Artificial flavors, sweeteners, colors, and preservatives are often added to make the product shelf-stable and more appealing to the taste buds.
If you’re looking for a “cleaner” dairy-free protein powder, make sure the brand you want to buy doesn’t contain these nasties.
Finally, consider what you want to get out of your protein powder.
If you are using it purely as a post-workout supplement to recover and build muscle, a plain old protein powder will work perfectly. Looking for more of a meal replacement?
Try one that contains other vitamins and minerals too. As you will read in the reviews below, many dairy-free protein powders are made from plant-based superfoods like seeds and greens.
These provide a plethora of essential vitamins and minerals, as well as fiber and protein.
Protein powders like these are great for times when you need a healthy meal NOW but don’t have time to sit down and eat.
Students, busy professionals, and parents can get the nutrition they need from all-in-one supplements, while athletes are better served from pure protein powders.
Remember that the best protein powder for lactose intolerant people in general may not be the best for you.
Shop around, try a few different brands, and you should be able to find your perfect protein!
Top Protein Powders for Lactose Intolerance
A nutritional powerhouse. All ingredients are organic, vegan, kosher, gluten-free, soy-free, and non-GMO, so Orgain is ideal for those with special diets and food allergies.
This low-carb powder has no artificial colors, flavors, or preservatives, so you can feel good about consuming it.
Its combination of hemp, chia seed, brown rice, and pea proteins provides a good balanced mixture of ingredients.
The downside to Orgain Organic Protein is that it can have a chalky texture even when mixed and a strange aftertaste due to the Stevia sweetener.
Mix with a good smoothie recipe, the taste shouldn’t be a big issue.
2. Yuve Vegan Protein Powder
Yuve protein powder is a great all-in-one product. It packs 15 grams of protein per serving so it works great as a post-workout supplement for recovery.
Each serving also contains 8 grams of fiber and tons of superfoods but just 110 calories, so you can drink it as a healthy snack or even a meal replacement if you are trying to lose weight.
Yuve has everything you need in one beverage: essential vitamins and minerals, antioxidants, protein, and even some greens.

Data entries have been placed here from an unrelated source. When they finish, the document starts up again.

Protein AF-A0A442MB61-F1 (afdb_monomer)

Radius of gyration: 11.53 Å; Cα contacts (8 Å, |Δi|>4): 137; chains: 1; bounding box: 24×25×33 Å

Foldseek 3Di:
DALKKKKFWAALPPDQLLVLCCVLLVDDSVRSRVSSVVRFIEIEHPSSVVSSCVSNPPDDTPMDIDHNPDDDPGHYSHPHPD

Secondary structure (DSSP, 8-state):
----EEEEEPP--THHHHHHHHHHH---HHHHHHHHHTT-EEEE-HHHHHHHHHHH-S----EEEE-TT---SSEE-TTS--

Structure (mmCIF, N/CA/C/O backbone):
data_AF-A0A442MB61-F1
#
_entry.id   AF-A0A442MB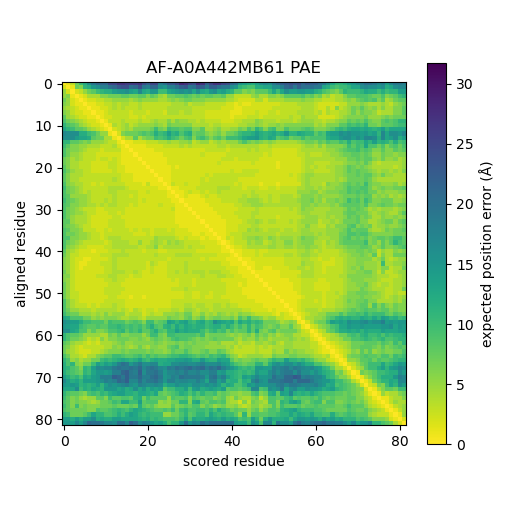61-F1
#
loop_
_atom_site.group_PDB
_atom_site.id
_atom_site.type_symbol
_atom_site.label_atom_id
_atom_site.label_alt_id
_atom_site.label_comp_id
_atom_site.label_asym_id
_atom_site.label_entity_id
_atom_site.label_seq_id
_atom_site.pdbx_PDB_ins_code
_atom_site.Cartn_x
_atom_site.Cartn_y
_atom_site.Cartn_z
_atom_site.occupancy
_atom_site.B_iso_or_equiv
_atom_site.auth_seq_id
_atom_site.auth_comp_id
_atom_site.auth_asym_id
_atom_site.auth_atom_id
_atom_site.pdbx_PDB_model_num
ATOM 1 N N . MET A 1 1 ? -6.320 5.736 21.068 1.00 52.28 1 MET A N 1
ATOM 2 C CA . MET A 1 1 ? -5.739 5.792 19.708 1.00 52.28 1 MET A CA 1
ATOM 3 C C . MET A 1 1 ? -6.655 5.023 18.780 1.00 52.28 1 MET A C 1
ATOM 5 O O . MET A 1 1 ? -6.955 3.879 19.105 1.00 52.28 1 MET A O 1
ATOM 9 N N . SER A 1 2 ? -7.155 5.658 17.716 1.00 58.84 2 SER A N 1
ATOM 10 C CA . SER A 1 2 ? -8.030 4.994 16.739 1.00 58.84 2 SER A CA 1
ATOM 11 C C . SER A 1 2 ? -7.325 3.745 16.193 1.00 58.84 2 SER A C 1
ATOM 13 O O . SER A 1 2 ? -6.135 3.778 15.869 1.00 58.84 2 SER A O 1
ATOM 15 N N . ARG A 1 3 ? -8.053 2.626 16.189 1.00 72.25 3 ARG A N 1
ATOM 16 C CA . ARG A 1 3 ? -7.613 1.336 15.643 1.00 72.25 3 ARG A CA 1
ATOM 17 C C . ARG A 1 3 ? -8.152 1.127 14.226 1.00 72.25 3 ARG A C 1
ATOM 19 O O . ARG A 1 3 ? -8.109 0.005 13.726 1.00 72.25 3 ARG A O 1
ATOM 26 N N . ASP A 1 4 ? -8.671 2.187 13.614 1.00 81.19 4 ASP A N 1
ATOM 27 C CA . ASP A 1 4 ? -9.297 2.118 12.305 1.00 81.19 4 ASP A CA 1
ATOM 28 C C . ASP A 1 4 ? -8.248 1.749 11.260 1.00 81.19 4 ASP A C 1
ATOM 30 O O . ASP A 1 4 ? -7.090 2.185 11.317 1.00 81.19 4 ASP A O 1
ATOM 34 N N . ARG A 1 5 ? -8.653 0.914 10.309 1.00 85.62 5 ARG A N 1
ATOM 35 C CA . ARG A 1 5 ? -7.796 0.455 9.220 1.00 85.62 5 ARG A CA 1
ATOM 36 C C . ARG A 1 5 ? -8.458 0.777 7.897 1.00 85.62 5 ARG A C 1
ATOM 38 O O . ARG A 1 5 ? -9.675 0.806 7.797 1.00 85.62 5 ARG A O 1
ATOM 45 N N . VAL A 1 6 ? -7.654 1.009 6.874 1.00 88.69 6 VAL A N 1
ATOM 46 C CA . VAL A 1 6 ? -8.128 1.235 5.513 1.00 88.69 6 VAL A CA 1
ATOM 47 C C . VAL A 1 6 ? -7.705 0.055 4.665 1.00 88.69 6 VAL A C 1
ATOM 49 O O . VAL A 1 6 ? -6.515 -0.259 4.588 1.00 88.69 6 VAL A O 1
ATOM 52 N N . ARG A 1 7 ? -8.686 -0.578 4.029 1.00 89.31 7 ARG A N 1
ATOM 53 C CA . ARG A 1 7 ? -8.500 -1.612 3.020 1.00 89.31 7 ARG A CA 1
ATOM 54 C C . ARG A 1 7 ? -8.693 -1.003 1.648 1.00 89.31 7 ARG A C 1
ATOM 56 O O . ARG A 1 7 ? -9.700 -0.356 1.398 1.00 89.31 7 ARG A O 1
ATOM 63 N N . PHE A 1 8 ? -7.759 -1.237 0.743 1.00 89.38 8 PHE A N 1
ATOM 64 C CA . PHE A 1 8 ? -7.915 -0.827 -0.648 1.00 89.38 8 PHE A CA 1
ATOM 65 C C . PHE A 1 8 ? -7.103 -1.741 -1.563 1.00 89.38 8 PHE A C 1
ATOM 67 O O . PHE A 1 8 ? -6.174 -2.422 -1.126 1.00 89.38 8 PHE A O 1
ATOM 74 N N . THR A 1 9 ? -7.451 -1.759 -2.844 1.00 88.69 9 THR A N 1
ATO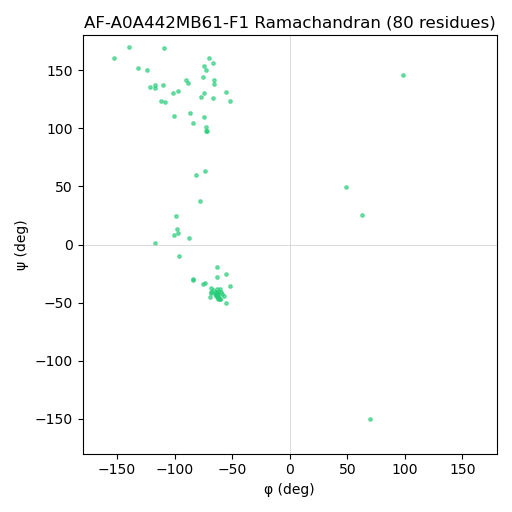M 75 C CA . THR A 1 9 ? -6.722 -2.533 -3.855 1.00 88.69 9 THR A CA 1
ATOM 76 C C . THR A 1 9 ? -5.731 -1.639 -4.584 1.00 88.69 9 THR A C 1
ATOM 78 O O . THR A 1 9 ? -6.088 -0.546 -5.031 1.00 88.69 9 THR A O 1
ATOM 81 N N . LEU A 1 10 ? -4.484 -2.101 -4.721 1.00 86.00 10 LEU A N 1
ATOM 82 C CA . LEU A 1 10 ? -3.482 -1.371 -5.488 1.00 86.00 10 LEU A CA 1
ATOM 83 C C . LEU A 1 10 ? -3.856 -1.339 -6.981 1.00 86.00 10 LEU A C 1
ATOM 85 O O . LEU A 1 10 ? -4.067 -2.390 -7.591 1.00 86.00 10 LEU A O 1
ATOM 89 N N . PRO A 1 11 ? -3.911 -0.148 -7.593 1.00 81.50 11 PRO A N 1
ATOM 90 C CA . PRO A 1 11 ? -4.147 -0.009 -9.021 1.00 81.50 11 PRO A CA 1
ATOM 91 C C . PRO A 1 11 ? -2.888 -0.383 -9.803 1.00 81.50 11 PRO A C 1
ATOM 93 O O . PRO A 1 11 ? -1.765 -0.079 -9.391 1.00 81.50 11 PRO A O 1
ATOM 96 N N . ASN A 1 12 ? -3.075 -1.001 -10.966 1.00 77.06 12 ASN A N 1
ATOM 97 C CA . ASN A 1 12 ? -1.980 -1.395 -11.849 1.00 77.06 12 ASN A CA 1
ATOM 98 C C . ASN A 1 12 ? -1.490 -0.213 -12.709 1.00 77.06 12 ASN A C 1
ATOM 100 O O . ASN A 1 12 ? -1.546 -0.268 -13.933 1.00 77.06 12 ASN A O 1
ATOM 104 N N . ASP A 1 13 ? -1.024 0.859 -12.066 1.00 73.62 13 ASP A N 1
ATOM 105 C CA . ASP A 1 13 ? -0.534 2.071 -12.753 1.00 73.62 13 ASP A CA 1
ATOM 106 C C . ASP A 1 13 ? 1.006 2.104 -12.862 1.00 73.62 13 ASP A C 1
ATOM 108 O O . ASP A 1 13 ? 1.632 3.163 -12.946 1.00 73.62 13 ASP A O 1
ATOM 112 N N . GLY A 1 14 ? 1.649 0.935 -12.825 1.00 75.75 14 GLY A N 1
ATOM 113 C CA . GLY A 1 14 ? 3.085 0.797 -13.064 1.00 75.75 14 GLY A CA 1
ATOM 114 C C . GLY A 1 14 ? 3.996 1.367 -11.964 1.00 75.75 14 GLY A C 1
ATOM 115 O O . GLY A 1 14 ? 3.679 1.362 -10.771 1.00 75.75 14 GLY A O 1
ATOM 116 N N . ALA A 1 15 ? 5.186 1.825 -12.370 1.00 81.69 15 ALA A N 1
ATOM 117 C CA . ALA A 1 15 ? 6.314 2.126 -11.479 1.00 81.69 15 ALA A CA 1
ATOM 118 C C . ALA A 1 15 ? 6.058 3.263 -10.469 1.00 81.69 15 ALA A C 1
ATOM 120 O O . ALA A 1 15 ? 6.632 3.262 -9.376 1.00 81.69 15 ALA A O 1
ATOM 121 N N . ASN A 1 16 ? 5.187 4.222 -10.800 1.00 84.75 16 ASN A N 1
ATOM 122 C CA . ASN A 1 16 ? 4.861 5.339 -9.907 1.00 84.75 16 ASN A CA 1
ATOM 123 C C . ASN A 1 16 ? 4.079 4.865 -8.677 1.00 84.75 16 ASN A C 1
ATOM 125 O O . ASN A 1 16 ? 4.401 5.251 -7.553 1.00 84.75 16 ASN A O 1
ATOM 129 N N . THR A 1 17 ? 3.120 3.957 -8.870 1.00 87.31 17 THR A N 1
ATOM 130 C CA . THR A 1 17 ? 2.353 3.357 -7.772 1.00 87.31 17 THR A CA 1
ATOM 131 C C . THR A 1 17 ? 3.231 2.483 -6.890 1.00 87.31 17 THR A C 1
ATOM 133 O O . THR A 1 17 ? 3.114 2.552 -5.668 1.00 87.31 17 THR A O 1
ATOM 136 N N . ALA A 1 18 ? 4.165 1.728 -7.477 1.00 88.00 18 ALA A N 1
ATOM 137 C CA . ALA A 1 18 ? 5.115 0.926 -6.707 1.00 88.00 18 ALA A CA 1
ATOM 138 C C . ALA A 1 18 ? 6.004 1.813 -5.816 1.00 88.00 18 ALA A C 1
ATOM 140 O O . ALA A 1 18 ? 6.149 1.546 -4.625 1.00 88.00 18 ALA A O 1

With pea and brown rice protein for muscle-building, ingredients like flaxseed and buckwheat sprout for easy digestion, and superfoods like goji berries and acai to slow the aging process, this powder is designed to make your body feels its absolute best.
Unlike some powders on this list, this one is very sweet in flavor, some may say too sweet. It also contains whole chia seeds that can get stuck in your teeth and gums, so try blending your drink to break them up.

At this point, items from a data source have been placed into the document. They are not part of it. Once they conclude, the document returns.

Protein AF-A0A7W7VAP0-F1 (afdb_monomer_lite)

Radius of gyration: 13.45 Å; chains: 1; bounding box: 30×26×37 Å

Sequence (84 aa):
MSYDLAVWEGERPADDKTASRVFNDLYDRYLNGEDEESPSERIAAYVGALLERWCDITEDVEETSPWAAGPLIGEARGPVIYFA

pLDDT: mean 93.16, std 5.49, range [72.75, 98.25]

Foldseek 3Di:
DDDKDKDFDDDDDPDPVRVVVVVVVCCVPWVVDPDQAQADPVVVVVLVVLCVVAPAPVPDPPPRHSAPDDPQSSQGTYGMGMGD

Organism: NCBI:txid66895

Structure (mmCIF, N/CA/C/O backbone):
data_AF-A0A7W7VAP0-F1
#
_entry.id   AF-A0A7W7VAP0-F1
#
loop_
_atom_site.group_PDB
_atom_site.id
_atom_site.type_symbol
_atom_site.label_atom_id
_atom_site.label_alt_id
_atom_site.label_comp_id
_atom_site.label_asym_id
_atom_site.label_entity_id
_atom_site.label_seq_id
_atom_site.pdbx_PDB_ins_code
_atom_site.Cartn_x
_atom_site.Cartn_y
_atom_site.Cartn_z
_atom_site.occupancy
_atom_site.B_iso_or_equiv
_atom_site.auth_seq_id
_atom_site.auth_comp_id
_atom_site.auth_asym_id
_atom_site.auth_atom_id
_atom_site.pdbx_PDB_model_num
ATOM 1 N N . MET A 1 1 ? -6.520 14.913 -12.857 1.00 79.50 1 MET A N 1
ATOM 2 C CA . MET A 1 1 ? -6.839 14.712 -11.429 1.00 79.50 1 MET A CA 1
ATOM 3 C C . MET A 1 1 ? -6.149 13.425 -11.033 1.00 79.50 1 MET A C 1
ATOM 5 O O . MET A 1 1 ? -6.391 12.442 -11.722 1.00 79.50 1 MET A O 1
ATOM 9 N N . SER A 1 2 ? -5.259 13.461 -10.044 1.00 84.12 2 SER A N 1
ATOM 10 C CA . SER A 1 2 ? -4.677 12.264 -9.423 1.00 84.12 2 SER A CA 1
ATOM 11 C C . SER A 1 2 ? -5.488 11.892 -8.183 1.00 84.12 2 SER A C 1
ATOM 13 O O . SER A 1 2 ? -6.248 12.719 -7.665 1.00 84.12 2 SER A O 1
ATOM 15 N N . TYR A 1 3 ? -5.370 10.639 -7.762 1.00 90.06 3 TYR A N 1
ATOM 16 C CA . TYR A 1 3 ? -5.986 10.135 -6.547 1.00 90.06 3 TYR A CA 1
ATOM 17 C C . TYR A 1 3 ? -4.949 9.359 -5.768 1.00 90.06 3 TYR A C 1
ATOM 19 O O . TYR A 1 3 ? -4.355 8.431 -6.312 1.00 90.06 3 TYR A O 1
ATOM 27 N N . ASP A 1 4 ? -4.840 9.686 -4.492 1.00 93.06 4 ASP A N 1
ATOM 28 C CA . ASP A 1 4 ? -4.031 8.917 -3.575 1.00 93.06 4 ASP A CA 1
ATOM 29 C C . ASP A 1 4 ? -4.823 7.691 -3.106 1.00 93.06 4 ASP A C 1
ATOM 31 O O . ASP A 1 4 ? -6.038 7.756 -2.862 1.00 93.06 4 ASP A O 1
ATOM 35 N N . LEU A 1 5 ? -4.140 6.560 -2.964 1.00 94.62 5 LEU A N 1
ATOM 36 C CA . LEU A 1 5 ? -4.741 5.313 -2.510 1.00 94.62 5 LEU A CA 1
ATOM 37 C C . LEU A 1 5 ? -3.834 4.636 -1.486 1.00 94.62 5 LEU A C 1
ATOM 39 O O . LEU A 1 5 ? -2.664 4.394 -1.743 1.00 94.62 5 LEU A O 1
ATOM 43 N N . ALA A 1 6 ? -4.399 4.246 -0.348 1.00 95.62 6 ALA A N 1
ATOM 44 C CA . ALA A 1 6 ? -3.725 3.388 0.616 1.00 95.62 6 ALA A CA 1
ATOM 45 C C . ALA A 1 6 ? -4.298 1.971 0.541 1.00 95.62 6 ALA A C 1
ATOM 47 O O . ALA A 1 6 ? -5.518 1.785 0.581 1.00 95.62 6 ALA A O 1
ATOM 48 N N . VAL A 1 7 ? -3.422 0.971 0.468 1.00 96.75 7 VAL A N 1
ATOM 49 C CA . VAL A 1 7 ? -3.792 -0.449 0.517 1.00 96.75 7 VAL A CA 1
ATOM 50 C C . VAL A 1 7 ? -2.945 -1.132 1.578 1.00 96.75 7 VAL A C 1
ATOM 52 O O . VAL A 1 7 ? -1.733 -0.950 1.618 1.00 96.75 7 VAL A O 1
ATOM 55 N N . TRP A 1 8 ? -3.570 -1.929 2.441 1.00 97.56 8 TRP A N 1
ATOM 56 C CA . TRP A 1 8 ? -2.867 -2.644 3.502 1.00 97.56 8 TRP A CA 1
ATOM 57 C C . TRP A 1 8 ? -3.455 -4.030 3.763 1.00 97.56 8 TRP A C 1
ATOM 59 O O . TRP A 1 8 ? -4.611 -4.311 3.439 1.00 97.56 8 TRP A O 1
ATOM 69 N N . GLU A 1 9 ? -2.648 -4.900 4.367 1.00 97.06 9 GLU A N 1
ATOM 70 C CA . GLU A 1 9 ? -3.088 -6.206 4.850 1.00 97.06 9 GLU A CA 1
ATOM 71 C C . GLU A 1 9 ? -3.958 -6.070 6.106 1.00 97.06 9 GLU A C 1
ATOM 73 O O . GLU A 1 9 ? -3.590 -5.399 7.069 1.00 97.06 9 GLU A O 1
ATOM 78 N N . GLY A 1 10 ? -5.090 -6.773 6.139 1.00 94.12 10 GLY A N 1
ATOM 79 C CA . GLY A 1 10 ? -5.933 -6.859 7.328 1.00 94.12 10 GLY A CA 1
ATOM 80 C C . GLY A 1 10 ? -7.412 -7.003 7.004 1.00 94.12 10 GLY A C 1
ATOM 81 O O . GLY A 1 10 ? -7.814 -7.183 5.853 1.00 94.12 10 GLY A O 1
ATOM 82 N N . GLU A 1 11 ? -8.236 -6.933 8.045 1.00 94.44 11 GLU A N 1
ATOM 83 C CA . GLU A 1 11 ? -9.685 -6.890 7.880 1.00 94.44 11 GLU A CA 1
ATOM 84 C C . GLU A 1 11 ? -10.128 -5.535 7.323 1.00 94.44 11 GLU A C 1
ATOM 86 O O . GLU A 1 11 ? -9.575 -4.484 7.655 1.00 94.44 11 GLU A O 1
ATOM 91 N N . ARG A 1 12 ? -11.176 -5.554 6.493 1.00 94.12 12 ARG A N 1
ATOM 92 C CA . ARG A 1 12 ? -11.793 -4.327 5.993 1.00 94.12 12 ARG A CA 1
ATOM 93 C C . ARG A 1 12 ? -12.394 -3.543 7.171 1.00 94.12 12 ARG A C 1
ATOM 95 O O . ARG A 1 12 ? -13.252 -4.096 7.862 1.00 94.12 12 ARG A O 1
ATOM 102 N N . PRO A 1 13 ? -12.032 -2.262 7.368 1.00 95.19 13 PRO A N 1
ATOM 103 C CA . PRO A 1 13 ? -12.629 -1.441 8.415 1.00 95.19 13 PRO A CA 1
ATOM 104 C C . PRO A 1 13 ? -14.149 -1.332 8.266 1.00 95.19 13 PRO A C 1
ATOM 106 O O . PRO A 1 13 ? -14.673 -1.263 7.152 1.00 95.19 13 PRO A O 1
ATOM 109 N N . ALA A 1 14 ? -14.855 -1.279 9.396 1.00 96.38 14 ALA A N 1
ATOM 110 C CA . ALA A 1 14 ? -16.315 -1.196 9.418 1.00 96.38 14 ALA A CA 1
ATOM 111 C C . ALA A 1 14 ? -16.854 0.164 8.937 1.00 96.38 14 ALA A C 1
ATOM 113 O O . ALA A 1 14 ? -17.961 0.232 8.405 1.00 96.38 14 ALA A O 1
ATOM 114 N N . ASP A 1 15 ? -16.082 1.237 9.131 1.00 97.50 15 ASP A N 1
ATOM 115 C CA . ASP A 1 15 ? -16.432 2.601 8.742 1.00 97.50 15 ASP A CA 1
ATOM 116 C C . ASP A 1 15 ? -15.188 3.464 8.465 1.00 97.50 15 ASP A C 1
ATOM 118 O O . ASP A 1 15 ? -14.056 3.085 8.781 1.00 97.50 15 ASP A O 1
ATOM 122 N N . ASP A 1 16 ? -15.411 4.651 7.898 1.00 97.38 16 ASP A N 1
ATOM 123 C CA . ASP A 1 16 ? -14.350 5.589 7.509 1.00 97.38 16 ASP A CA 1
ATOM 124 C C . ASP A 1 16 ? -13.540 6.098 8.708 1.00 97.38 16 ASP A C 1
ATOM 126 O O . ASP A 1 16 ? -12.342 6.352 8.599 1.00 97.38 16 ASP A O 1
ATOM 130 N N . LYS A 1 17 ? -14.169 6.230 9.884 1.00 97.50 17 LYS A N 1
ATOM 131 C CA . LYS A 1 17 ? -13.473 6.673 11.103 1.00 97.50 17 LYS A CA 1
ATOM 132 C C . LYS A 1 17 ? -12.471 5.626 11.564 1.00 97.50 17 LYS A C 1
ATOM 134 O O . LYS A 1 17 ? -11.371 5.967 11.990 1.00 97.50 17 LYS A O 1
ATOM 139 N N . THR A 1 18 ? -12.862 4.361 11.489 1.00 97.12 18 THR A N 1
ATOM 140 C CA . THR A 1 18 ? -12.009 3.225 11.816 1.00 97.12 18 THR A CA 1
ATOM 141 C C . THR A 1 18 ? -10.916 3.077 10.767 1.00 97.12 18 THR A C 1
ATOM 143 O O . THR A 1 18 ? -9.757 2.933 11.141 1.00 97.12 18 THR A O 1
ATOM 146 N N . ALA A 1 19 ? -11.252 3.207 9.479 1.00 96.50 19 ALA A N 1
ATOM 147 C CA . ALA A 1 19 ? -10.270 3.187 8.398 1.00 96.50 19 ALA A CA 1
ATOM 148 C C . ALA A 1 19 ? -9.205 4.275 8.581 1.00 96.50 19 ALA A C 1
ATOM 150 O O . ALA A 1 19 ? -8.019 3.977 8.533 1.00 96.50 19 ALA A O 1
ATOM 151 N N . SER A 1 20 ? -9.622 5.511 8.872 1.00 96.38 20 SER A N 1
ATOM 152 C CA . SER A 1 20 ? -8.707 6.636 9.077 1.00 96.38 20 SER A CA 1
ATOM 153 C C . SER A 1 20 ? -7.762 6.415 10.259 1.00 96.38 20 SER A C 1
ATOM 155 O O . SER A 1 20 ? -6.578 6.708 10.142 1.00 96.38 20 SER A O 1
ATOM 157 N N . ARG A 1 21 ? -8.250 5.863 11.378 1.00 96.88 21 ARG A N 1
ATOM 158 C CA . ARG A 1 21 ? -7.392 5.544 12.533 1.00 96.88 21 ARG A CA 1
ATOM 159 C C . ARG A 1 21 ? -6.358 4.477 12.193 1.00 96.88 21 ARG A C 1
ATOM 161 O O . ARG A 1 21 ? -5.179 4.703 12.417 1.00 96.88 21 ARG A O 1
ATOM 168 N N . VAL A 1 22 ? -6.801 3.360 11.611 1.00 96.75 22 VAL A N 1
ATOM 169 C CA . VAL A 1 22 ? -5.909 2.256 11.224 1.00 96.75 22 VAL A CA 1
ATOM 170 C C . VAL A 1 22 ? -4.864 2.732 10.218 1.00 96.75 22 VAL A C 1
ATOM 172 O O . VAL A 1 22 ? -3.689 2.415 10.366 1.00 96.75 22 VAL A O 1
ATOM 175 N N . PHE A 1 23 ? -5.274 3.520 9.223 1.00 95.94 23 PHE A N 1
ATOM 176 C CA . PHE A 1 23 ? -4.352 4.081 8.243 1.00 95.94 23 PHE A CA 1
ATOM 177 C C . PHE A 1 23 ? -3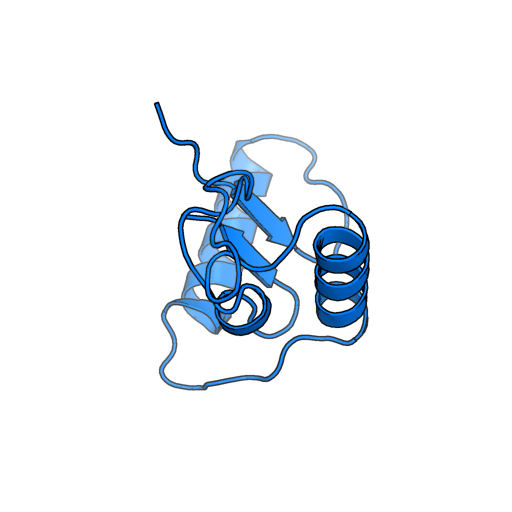.312 5.000 8.888 1.00 95.94 23 PHE A C 1
ATOM 179 O O . PHE A 1 23 ? -2.134 4.828 8.610 1.00 95.94 23 PHE A O 1
ATOM 186 N N . ASN A 1 24 ? -3.713 5.923 9.770 1.00 95.56 24 ASN A N 1
ATOM 187 C CA . ASN A 1 24 ? -2.762 6.815 10.441 1.00 95.56 24 ASN A CA 1
ATOM 188 C C . ASN A 1 24 ? -1.744 6.030 11.283 1.00 95.56 24 ASN A C 1
ATOM 190 O O . ASN A 1 24 ? -0.551 6.299 11.192 1.00 95.56 24 ASN A O 1
ATOM 194 N N . ASP A 1 25 ? -2.195 5.014 12.028 1.00 95.00 25 ASP A N 1
ATOM 195 C CA . ASP A 1 25 ? -1.306 4.165 12.831 1.00 95.00 25 ASP A CA 1
ATOM 196 C C . ASP A 1 25 ? -0.290 3.408 11.950 1.00 95.00 25 ASP A C 1
ATOM 198 O O . ASP A 1 25 ? 0.879 3.264 12.314 1.00 95.00 25 ASP A O 1
ATOM 202 N N . LEU A 1 26 ? -0.720 2.925 10.777 1.00 94.88 26 LEU A N 1
ATOM 203 C CA . LEU A 1 26 ? 0.160 2.279 9.797 1.00 94.88 26 LEU A CA 1
ATOM 204 C C . LEU A 1 26 ? 1.121 3.278 9.148 1.00 94.88 26 LEU A C 1
ATOM 206 O O . LEU A 1 26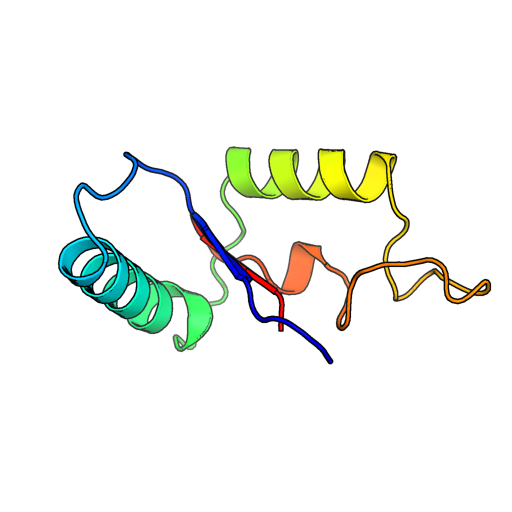 ? 2.300 2.970 8.993 1.00 94.88 26 LEU A O 1
ATOM 210 N N . TYR A 1 27 ? 0.628 4.460 8.782 1.00 93.31 27 TYR A N 1
ATOM 211 C CA . TYR A 1 27 ? 1.413 5.505 8.139 1.00 93.31 27 TYR A CA 1
ATOM 212 C C . TYR A 1 27 ? 2.541 5.973 9.057 1.00 93.31 27 TYR A C 1
ATOM 214 O O . TYR A 1 27 ? 3.704 5.950 8.660 1.00 93.31 27 TYR A O 1
ATOM 222 N N . ASP A 1 28 ? 2.220 6.300 10.310 1.00 93.19 28 ASP A N 1
ATOM 223 C CA . ASP A 1 28 ? 3.202 6.747 11.298 1.00 93.19 28 ASP A CA 1
ATOM 224 C C . ASP A 1 28 ? 4.275 5.689 11.566 1.00 93.19 28 ASP A C 1
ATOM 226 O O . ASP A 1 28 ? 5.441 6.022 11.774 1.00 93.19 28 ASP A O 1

This powder uses a simple water extraction process to dehydrate the ingredients, keeping the nutrients as intact as if you ate them fresh.
That means your body should be able to absorb the full nutritional benefits without any nasty fillers, GMOs, gluten, soy, dairy, or animal products.
Its combination of pea and rice protein, along with a natural enzyme from plants, ensures No Udder Protein is easy for your body to digest.
It is made for slow absorption, which can help provide a more continuous delivery of protein throughout the day or night.
The downside to this powder is that it can have a chalky, gritty texture, so add it to a blender to really mix it into your drink.
The flavor is also not very strong so may need some extra sweeteners or flavors added if you want a sweeter tasting protein shake.
If you can’t stomach dairy, don’t think protein powders are literally off the table for you.
These 5 dairy-free products taste great and give you the nutritional boost you need whether you want to build muscle, recover after exercise, or just pack more nutrients into your diet.
While they are all delicious, healthy choices, the best protein powder for lactose intolerant people we have found is Yuve Vegan Protein Powder.
With yummy flavors like Vanilla Bean and Chocolate, a low calorie count, 15 grams of plant-based protein, and over 25 superfoods, it’s ideal for everyone from athletes to busy moms to working professionals.